(Items from a dataset)
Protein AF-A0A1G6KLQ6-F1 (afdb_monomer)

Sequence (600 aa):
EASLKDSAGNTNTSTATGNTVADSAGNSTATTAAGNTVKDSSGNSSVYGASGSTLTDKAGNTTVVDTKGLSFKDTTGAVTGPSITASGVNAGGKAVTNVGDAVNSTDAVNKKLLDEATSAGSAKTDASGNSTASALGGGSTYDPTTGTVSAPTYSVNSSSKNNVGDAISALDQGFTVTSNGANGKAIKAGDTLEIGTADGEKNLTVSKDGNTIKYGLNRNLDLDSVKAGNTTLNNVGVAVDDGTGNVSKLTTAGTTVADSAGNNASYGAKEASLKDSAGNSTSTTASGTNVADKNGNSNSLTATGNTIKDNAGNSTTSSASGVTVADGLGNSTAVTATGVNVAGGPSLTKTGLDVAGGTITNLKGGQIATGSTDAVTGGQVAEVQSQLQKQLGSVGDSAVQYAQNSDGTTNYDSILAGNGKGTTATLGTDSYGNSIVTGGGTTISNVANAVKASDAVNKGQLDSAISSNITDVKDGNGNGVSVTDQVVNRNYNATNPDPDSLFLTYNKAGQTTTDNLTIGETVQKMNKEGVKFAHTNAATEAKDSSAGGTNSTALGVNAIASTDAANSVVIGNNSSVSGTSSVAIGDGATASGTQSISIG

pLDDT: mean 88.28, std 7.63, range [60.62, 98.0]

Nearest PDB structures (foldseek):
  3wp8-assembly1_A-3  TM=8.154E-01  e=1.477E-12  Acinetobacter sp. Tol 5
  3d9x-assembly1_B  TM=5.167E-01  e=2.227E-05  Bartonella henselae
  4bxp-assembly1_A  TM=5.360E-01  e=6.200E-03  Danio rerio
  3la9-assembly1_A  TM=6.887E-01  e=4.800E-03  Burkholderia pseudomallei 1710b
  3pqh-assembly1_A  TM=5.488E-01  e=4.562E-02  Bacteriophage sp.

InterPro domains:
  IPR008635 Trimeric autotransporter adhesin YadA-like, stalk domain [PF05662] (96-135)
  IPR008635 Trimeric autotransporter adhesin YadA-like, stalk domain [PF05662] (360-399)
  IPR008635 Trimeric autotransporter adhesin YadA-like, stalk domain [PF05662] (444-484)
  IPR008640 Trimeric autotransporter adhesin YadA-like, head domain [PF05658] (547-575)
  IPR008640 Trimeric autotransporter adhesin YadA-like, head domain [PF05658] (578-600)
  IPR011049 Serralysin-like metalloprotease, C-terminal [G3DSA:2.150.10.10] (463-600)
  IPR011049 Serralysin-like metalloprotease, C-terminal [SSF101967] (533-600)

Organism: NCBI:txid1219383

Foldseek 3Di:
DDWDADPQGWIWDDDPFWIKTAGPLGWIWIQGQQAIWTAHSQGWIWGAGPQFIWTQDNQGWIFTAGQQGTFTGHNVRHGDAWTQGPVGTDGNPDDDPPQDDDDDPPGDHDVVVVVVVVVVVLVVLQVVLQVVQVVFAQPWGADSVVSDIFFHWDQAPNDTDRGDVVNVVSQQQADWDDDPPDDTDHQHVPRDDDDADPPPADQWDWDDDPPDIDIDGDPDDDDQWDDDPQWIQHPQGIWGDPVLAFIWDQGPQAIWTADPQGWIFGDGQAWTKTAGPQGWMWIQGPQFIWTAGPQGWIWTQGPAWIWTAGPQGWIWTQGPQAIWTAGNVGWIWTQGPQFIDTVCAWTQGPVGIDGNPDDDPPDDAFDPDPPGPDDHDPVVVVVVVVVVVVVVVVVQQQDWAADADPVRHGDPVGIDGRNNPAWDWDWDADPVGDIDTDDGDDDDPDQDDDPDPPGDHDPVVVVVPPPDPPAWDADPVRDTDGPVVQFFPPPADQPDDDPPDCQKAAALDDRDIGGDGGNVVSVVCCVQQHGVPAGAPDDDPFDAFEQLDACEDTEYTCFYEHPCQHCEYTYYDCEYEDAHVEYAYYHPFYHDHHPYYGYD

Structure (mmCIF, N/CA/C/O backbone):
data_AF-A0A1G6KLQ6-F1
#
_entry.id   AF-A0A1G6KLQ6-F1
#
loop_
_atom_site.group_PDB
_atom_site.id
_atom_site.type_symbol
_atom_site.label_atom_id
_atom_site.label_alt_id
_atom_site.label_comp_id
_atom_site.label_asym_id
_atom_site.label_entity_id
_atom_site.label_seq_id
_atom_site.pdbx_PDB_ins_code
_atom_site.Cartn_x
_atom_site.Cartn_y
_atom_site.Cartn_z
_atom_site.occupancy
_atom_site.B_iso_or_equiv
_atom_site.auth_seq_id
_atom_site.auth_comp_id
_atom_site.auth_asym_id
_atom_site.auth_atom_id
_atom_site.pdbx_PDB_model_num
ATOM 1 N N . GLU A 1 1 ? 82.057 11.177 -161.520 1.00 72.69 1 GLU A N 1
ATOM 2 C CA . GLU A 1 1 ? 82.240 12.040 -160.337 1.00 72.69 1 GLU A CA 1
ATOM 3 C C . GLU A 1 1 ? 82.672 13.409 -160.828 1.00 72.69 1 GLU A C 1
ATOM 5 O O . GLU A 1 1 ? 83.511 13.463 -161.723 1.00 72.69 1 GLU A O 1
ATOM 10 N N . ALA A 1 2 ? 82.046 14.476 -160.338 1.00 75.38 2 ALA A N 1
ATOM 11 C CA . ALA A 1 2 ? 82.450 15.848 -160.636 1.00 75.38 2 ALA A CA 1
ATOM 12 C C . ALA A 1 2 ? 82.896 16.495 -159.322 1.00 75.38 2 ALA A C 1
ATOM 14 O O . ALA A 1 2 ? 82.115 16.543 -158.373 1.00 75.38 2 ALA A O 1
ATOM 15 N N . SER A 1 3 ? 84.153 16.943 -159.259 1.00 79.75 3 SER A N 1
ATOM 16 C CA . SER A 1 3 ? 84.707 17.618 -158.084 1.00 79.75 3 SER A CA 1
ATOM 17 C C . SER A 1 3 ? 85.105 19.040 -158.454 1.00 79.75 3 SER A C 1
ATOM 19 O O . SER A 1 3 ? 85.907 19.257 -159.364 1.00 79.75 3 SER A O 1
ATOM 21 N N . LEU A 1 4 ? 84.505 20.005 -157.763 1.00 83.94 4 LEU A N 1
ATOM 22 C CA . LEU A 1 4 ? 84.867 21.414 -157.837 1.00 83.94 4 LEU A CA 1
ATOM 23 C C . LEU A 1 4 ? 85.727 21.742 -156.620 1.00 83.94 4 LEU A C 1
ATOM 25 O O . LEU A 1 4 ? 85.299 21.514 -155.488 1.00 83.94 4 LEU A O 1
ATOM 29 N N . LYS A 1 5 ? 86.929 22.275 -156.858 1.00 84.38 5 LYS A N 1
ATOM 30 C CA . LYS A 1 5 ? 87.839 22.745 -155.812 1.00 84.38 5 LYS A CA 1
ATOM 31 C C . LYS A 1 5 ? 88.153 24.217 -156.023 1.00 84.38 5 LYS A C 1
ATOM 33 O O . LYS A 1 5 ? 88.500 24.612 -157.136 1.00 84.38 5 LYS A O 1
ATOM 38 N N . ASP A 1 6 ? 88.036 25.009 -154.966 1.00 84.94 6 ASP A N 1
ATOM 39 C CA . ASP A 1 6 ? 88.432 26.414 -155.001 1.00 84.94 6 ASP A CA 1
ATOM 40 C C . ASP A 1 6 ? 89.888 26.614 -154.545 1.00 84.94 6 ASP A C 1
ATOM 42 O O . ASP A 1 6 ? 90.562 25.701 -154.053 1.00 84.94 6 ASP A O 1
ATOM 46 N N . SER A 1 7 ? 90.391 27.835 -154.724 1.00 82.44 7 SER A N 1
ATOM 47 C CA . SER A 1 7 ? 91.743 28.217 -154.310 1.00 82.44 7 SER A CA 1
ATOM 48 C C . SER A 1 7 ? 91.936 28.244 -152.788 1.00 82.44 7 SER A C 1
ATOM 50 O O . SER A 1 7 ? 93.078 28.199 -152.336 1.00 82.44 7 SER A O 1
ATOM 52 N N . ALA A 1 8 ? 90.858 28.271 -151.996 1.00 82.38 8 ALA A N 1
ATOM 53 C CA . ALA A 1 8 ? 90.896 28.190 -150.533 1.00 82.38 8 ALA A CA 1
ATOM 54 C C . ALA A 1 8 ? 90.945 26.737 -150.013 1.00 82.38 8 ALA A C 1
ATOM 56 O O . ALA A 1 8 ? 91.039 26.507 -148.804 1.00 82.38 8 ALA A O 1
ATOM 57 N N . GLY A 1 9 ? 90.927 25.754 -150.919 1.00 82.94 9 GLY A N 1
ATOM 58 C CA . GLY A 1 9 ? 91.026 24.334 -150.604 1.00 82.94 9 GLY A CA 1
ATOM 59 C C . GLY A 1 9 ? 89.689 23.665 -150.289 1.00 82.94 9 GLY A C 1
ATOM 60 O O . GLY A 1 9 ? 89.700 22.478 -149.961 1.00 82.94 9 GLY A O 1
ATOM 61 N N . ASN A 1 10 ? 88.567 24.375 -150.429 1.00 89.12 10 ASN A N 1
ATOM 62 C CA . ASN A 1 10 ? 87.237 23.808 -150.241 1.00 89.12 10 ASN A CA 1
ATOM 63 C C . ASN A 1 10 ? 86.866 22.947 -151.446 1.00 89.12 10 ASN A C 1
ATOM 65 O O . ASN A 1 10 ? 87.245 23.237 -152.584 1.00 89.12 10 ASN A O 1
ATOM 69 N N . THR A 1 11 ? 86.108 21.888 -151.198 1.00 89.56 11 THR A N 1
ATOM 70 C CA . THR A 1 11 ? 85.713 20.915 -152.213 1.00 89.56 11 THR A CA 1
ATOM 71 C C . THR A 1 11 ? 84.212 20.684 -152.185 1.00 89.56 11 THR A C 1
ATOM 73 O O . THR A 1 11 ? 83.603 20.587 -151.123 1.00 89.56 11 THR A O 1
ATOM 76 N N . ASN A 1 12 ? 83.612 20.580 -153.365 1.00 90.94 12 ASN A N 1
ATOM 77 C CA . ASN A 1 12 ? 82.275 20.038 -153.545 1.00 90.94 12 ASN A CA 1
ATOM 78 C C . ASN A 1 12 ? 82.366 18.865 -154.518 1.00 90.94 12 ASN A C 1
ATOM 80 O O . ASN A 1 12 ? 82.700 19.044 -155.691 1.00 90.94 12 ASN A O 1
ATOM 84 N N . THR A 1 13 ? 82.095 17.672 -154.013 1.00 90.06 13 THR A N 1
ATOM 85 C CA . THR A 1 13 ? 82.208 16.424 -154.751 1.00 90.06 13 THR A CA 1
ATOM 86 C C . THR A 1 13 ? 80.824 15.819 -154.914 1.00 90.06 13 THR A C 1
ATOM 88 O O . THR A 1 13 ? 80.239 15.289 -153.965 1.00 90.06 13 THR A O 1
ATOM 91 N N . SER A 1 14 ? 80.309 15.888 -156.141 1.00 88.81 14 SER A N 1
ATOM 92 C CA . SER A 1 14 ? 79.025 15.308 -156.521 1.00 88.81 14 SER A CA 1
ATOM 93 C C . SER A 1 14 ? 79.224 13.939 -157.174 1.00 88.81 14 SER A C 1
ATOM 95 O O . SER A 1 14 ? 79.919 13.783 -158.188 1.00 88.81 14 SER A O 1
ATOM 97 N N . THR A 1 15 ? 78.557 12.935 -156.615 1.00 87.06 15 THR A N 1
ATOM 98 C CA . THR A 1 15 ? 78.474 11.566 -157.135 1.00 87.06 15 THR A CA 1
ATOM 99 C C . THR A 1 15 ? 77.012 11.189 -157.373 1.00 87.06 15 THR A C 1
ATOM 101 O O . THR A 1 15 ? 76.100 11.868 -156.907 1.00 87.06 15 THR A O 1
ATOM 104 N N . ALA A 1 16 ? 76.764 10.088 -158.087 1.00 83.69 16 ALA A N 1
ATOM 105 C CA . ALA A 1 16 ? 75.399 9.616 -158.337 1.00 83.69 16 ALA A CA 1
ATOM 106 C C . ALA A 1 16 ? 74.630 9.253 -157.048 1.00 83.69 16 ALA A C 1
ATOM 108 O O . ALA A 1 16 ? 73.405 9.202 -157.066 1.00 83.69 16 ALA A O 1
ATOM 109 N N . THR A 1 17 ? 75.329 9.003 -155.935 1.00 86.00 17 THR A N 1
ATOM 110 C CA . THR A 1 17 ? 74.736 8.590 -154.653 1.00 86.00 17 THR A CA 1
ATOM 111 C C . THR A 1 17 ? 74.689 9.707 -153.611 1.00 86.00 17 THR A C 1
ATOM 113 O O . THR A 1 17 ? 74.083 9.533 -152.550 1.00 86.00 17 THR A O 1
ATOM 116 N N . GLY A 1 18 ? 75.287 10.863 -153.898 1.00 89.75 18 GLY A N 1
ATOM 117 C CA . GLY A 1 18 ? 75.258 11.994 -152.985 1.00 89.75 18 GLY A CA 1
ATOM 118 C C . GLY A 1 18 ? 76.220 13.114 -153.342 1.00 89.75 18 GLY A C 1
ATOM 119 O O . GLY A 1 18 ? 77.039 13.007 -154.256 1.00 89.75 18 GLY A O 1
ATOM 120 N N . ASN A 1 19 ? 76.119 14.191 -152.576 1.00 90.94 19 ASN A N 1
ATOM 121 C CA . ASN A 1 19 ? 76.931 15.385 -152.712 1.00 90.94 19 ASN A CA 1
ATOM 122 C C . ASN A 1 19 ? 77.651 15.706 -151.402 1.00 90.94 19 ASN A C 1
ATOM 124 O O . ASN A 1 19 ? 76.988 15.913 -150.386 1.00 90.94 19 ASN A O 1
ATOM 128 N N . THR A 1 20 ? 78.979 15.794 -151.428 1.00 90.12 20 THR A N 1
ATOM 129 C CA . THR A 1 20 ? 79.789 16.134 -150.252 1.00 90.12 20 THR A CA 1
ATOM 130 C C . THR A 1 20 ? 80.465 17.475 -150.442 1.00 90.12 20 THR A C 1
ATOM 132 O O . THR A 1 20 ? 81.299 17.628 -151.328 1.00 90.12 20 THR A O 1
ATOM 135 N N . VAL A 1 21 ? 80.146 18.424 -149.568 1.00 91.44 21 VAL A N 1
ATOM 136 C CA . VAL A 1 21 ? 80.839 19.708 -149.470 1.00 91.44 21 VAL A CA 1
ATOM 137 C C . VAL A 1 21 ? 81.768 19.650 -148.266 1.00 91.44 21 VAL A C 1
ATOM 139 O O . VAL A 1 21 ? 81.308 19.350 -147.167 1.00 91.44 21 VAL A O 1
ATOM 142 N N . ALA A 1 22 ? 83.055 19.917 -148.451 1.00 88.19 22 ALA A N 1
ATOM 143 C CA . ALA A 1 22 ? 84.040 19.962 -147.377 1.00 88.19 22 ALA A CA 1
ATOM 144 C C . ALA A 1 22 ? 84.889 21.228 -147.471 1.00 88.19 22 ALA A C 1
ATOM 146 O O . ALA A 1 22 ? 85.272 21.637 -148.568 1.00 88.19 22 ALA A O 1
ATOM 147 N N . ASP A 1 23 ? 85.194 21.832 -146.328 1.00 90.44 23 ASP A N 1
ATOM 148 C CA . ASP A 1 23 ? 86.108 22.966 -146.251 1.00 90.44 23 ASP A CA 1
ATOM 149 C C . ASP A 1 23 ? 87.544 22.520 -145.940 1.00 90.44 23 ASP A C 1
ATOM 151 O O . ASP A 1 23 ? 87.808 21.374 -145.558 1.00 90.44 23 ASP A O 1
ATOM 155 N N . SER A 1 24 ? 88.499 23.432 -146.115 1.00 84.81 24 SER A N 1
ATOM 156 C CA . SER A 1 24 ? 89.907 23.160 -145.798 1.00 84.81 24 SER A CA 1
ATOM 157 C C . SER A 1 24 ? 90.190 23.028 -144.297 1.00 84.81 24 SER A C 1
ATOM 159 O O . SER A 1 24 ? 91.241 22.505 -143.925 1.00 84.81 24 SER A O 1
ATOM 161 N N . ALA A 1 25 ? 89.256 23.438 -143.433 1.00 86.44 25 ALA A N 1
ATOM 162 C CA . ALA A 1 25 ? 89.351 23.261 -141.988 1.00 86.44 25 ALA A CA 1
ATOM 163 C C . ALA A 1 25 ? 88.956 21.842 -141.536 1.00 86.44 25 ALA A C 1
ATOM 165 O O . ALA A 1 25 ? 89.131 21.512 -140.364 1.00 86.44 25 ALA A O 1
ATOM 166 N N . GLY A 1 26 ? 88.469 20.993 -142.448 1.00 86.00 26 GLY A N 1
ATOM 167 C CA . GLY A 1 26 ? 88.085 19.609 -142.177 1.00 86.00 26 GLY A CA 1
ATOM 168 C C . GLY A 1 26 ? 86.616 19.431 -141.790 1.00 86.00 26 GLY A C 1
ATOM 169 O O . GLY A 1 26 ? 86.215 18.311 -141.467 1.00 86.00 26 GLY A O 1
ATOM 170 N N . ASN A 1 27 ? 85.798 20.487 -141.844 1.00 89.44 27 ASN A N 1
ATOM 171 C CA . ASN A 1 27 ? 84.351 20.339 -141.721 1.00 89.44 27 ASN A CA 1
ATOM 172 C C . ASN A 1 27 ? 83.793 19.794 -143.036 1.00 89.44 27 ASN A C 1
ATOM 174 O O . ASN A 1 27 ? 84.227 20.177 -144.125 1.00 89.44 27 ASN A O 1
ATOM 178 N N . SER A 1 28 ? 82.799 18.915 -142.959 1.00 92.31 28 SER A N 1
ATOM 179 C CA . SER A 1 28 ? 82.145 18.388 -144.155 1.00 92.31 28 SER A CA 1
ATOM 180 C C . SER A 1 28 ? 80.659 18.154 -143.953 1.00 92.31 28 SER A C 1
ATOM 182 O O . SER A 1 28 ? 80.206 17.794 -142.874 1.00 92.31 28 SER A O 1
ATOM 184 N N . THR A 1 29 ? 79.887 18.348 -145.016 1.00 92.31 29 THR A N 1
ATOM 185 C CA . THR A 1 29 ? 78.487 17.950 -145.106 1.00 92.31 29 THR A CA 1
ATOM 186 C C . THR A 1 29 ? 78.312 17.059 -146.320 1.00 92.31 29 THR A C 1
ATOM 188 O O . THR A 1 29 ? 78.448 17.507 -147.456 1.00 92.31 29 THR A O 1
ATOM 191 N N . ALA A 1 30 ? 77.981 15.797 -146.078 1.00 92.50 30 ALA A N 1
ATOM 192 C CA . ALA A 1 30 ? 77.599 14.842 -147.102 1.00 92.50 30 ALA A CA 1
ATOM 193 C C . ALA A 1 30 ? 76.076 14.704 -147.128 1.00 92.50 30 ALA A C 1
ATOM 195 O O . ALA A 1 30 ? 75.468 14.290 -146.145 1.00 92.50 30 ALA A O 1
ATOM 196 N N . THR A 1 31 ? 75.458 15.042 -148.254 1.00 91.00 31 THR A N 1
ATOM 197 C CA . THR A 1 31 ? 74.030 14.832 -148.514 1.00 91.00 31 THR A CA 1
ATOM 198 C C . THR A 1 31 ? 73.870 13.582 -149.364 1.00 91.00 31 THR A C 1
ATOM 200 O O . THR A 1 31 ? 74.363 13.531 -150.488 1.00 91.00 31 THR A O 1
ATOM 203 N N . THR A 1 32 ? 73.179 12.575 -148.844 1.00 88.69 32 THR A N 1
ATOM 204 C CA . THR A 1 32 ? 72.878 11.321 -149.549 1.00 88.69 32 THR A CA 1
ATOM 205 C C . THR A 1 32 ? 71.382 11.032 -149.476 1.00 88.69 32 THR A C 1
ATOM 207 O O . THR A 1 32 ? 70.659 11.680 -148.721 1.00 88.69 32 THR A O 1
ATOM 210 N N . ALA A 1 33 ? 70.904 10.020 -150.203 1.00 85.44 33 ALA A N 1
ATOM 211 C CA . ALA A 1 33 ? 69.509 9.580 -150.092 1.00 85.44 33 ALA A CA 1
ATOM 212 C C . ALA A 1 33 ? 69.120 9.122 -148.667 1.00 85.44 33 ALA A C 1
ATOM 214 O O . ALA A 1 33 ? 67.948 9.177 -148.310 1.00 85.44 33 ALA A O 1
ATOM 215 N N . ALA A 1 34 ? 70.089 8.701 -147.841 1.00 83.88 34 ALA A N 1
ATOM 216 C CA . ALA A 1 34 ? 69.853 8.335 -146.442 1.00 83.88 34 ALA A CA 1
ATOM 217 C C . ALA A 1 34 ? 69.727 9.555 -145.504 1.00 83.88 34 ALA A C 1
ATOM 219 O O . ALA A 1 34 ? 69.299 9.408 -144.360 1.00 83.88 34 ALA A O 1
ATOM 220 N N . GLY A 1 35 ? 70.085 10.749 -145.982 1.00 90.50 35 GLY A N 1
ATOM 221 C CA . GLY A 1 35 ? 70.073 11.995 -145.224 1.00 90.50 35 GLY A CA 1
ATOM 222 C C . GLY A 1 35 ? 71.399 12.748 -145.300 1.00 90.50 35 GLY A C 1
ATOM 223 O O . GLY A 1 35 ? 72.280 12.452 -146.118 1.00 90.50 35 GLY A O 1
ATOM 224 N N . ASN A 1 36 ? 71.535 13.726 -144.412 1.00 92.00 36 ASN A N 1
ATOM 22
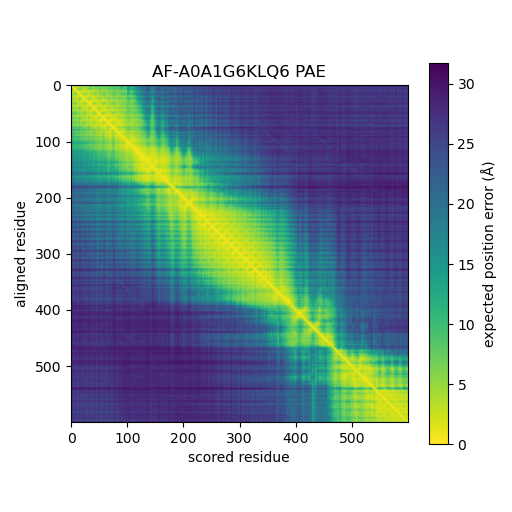5 C CA . ASN A 1 36 ? 72.683 14.611 -144.318 1.00 92.00 36 ASN A CA 1
ATOM 226 C C . ASN A 1 36 ? 73.581 14.173 -143.164 1.00 92.00 36 ASN A C 1
ATOM 228 O O . ASN A 1 36 ? 73.139 14.090 -142.023 1.00 92.00 36 ASN A O 1
ATOM 232 N N . THR A 1 37 ? 74.853 13.929 -143.454 1.00 92.19 37 THR A N 1
ATOM 233 C CA . THR A 1 37 ? 75.897 13.742 -142.447 1.00 92.19 37 THR A CA 1
ATOM 234 C C . THR A 1 37 ? 76.761 14.985 -142.409 1.00 92.19 37 THR A C 1
ATOM 236 O O . THR A 1 37 ? 77.472 15.276 -143.368 1.00 92.19 37 THR A O 1
ATOM 239 N N . VAL A 1 38 ? 76.707 15.705 -141.297 1.00 93.31 38 VAL A N 1
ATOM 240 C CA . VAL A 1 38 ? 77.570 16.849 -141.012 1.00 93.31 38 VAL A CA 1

Directions for this task: Please write out, exactly as they appear above, only the lines in the stretch from the line with "Organism: NCBI:txid1219383" through the line with "ATOM 15 N N".

Task output:
Organism: NCBI:txid1219383

Foldseek 3Di:
DDWDADPQGWIWDDDPFWIKTAGPLGWIWIQGQQAIWTAHSQGWIWGAGPQFIWTQDNQGWIFTAGQQGTFTGHNVRHGDAWTQGPVGTDGNPDDDPPQDDDDDPPGDHDVVVVVVVVVVVLVVLQVVLQVVQVVFAQPWGADSVVSDIFFHWDQAPNDTDRGDVVNVVSQQQADWDDDPPDDTDHQHVPRDDDDADPPPADQWDWDDDPPDIDIDGDPDDDDQWDDDPQWIQHPQGIWGDPVLAFIWDQGPQAIWTADPQGWIFGDGQAWTKTAGPQGWMWIQGPQFIWTAGPQGWIWTQGPAWIWTAGPQGWIWTQGPQAIWTAGNVGWIWTQGPQFIDTVCAWTQGPVGIDGNPDDDPPDDAFDPDPPGPDDHDPVVVVVVVVVVVVVVVVVQQQDWAADADPVRHGDPVGIDGRNNPAWDWDWDADPVGDIDTDDGDDDDPDQDDDPDPPGDHDPVVVVVPPPDPPAWDADPVRDTDGPVVQFFPPPADQPDDDPPDCQKAAALDDRDIGGDGGNVVSVVCCVQQHGVPAGAPDDDPFDAFEQLDACEDTEYTCFYEHPCQHCEYTYYDCEYEDAHVEYAYYHPFYHDHHPYYGYD

Structure (mmCIF, N/CA/C/O backbone):
data_AF-A0A1G6KLQ6-F1
#
_entry.id   AF-A0A1G6KLQ6-F1
#
loop_
_atom_site.group_PDB
_atom_site.id
_atom_site.type_symbol
_atom_site.label_atom_id
_atom_site.label_alt_id
_atom_site.label_comp_id
_atom_site.label_asym_id
_atom_site.label_entity_id
_atom_site.label_seq_id
_atom_site.pdbx_PDB_ins_code
_atom_site.Cartn_x
_atom_site.Cartn_y
_atom_site.Cartn_z
_atom_site.occupancy
_atom_site.B_iso_or_equiv
_atom_site.auth_seq_id
_atom_site.auth_comp_id
_atom_site.auth_asym_id
_atom_site.auth_atom_id
_atom_site.pdbx_PDB_model_num
ATOM 1 N N . GLU A 1 1 ? 82.057 11.177 -161.520 1.00 72.69 1 GLU A N 1
ATOM 2 C CA . GLU A 1 1 ? 82.240 12.040 -160.337 1.00 72.69 1 GLU A CA 1
ATOM 3 C C . GLU A 1 1 ? 82.672 13.409 -160.828 1.00 72.69 1 GLU A C 1
ATOM 5 O O . GLU A 1 1 ? 83.511 13.463 -161.723 1.00 72.69 1 GLU A O 1
ATOM 10 N N . ALA A 1 2 ? 82.046 14.476 -160.338 1.00 75.38 2 ALA A N 1
ATOM 11 C CA . ALA A 1 2 ? 82.450 15.848 -160.636 1.00 75.38 2 ALA A CA 1
ATOM 12 C C . ALA A 1 2 ? 82.896 16.495 -159.322 1.00 75.38 2 ALA A C 1
ATOM 14 O O . ALA A 1 2 ? 82.115 16.543 -158.373 1.00 75.38 2 ALA A O 1
ATOM 15 N N . SER A 1 3 ? 84.153 16.943 -159.259 1.00 79.75 3 SER A N 1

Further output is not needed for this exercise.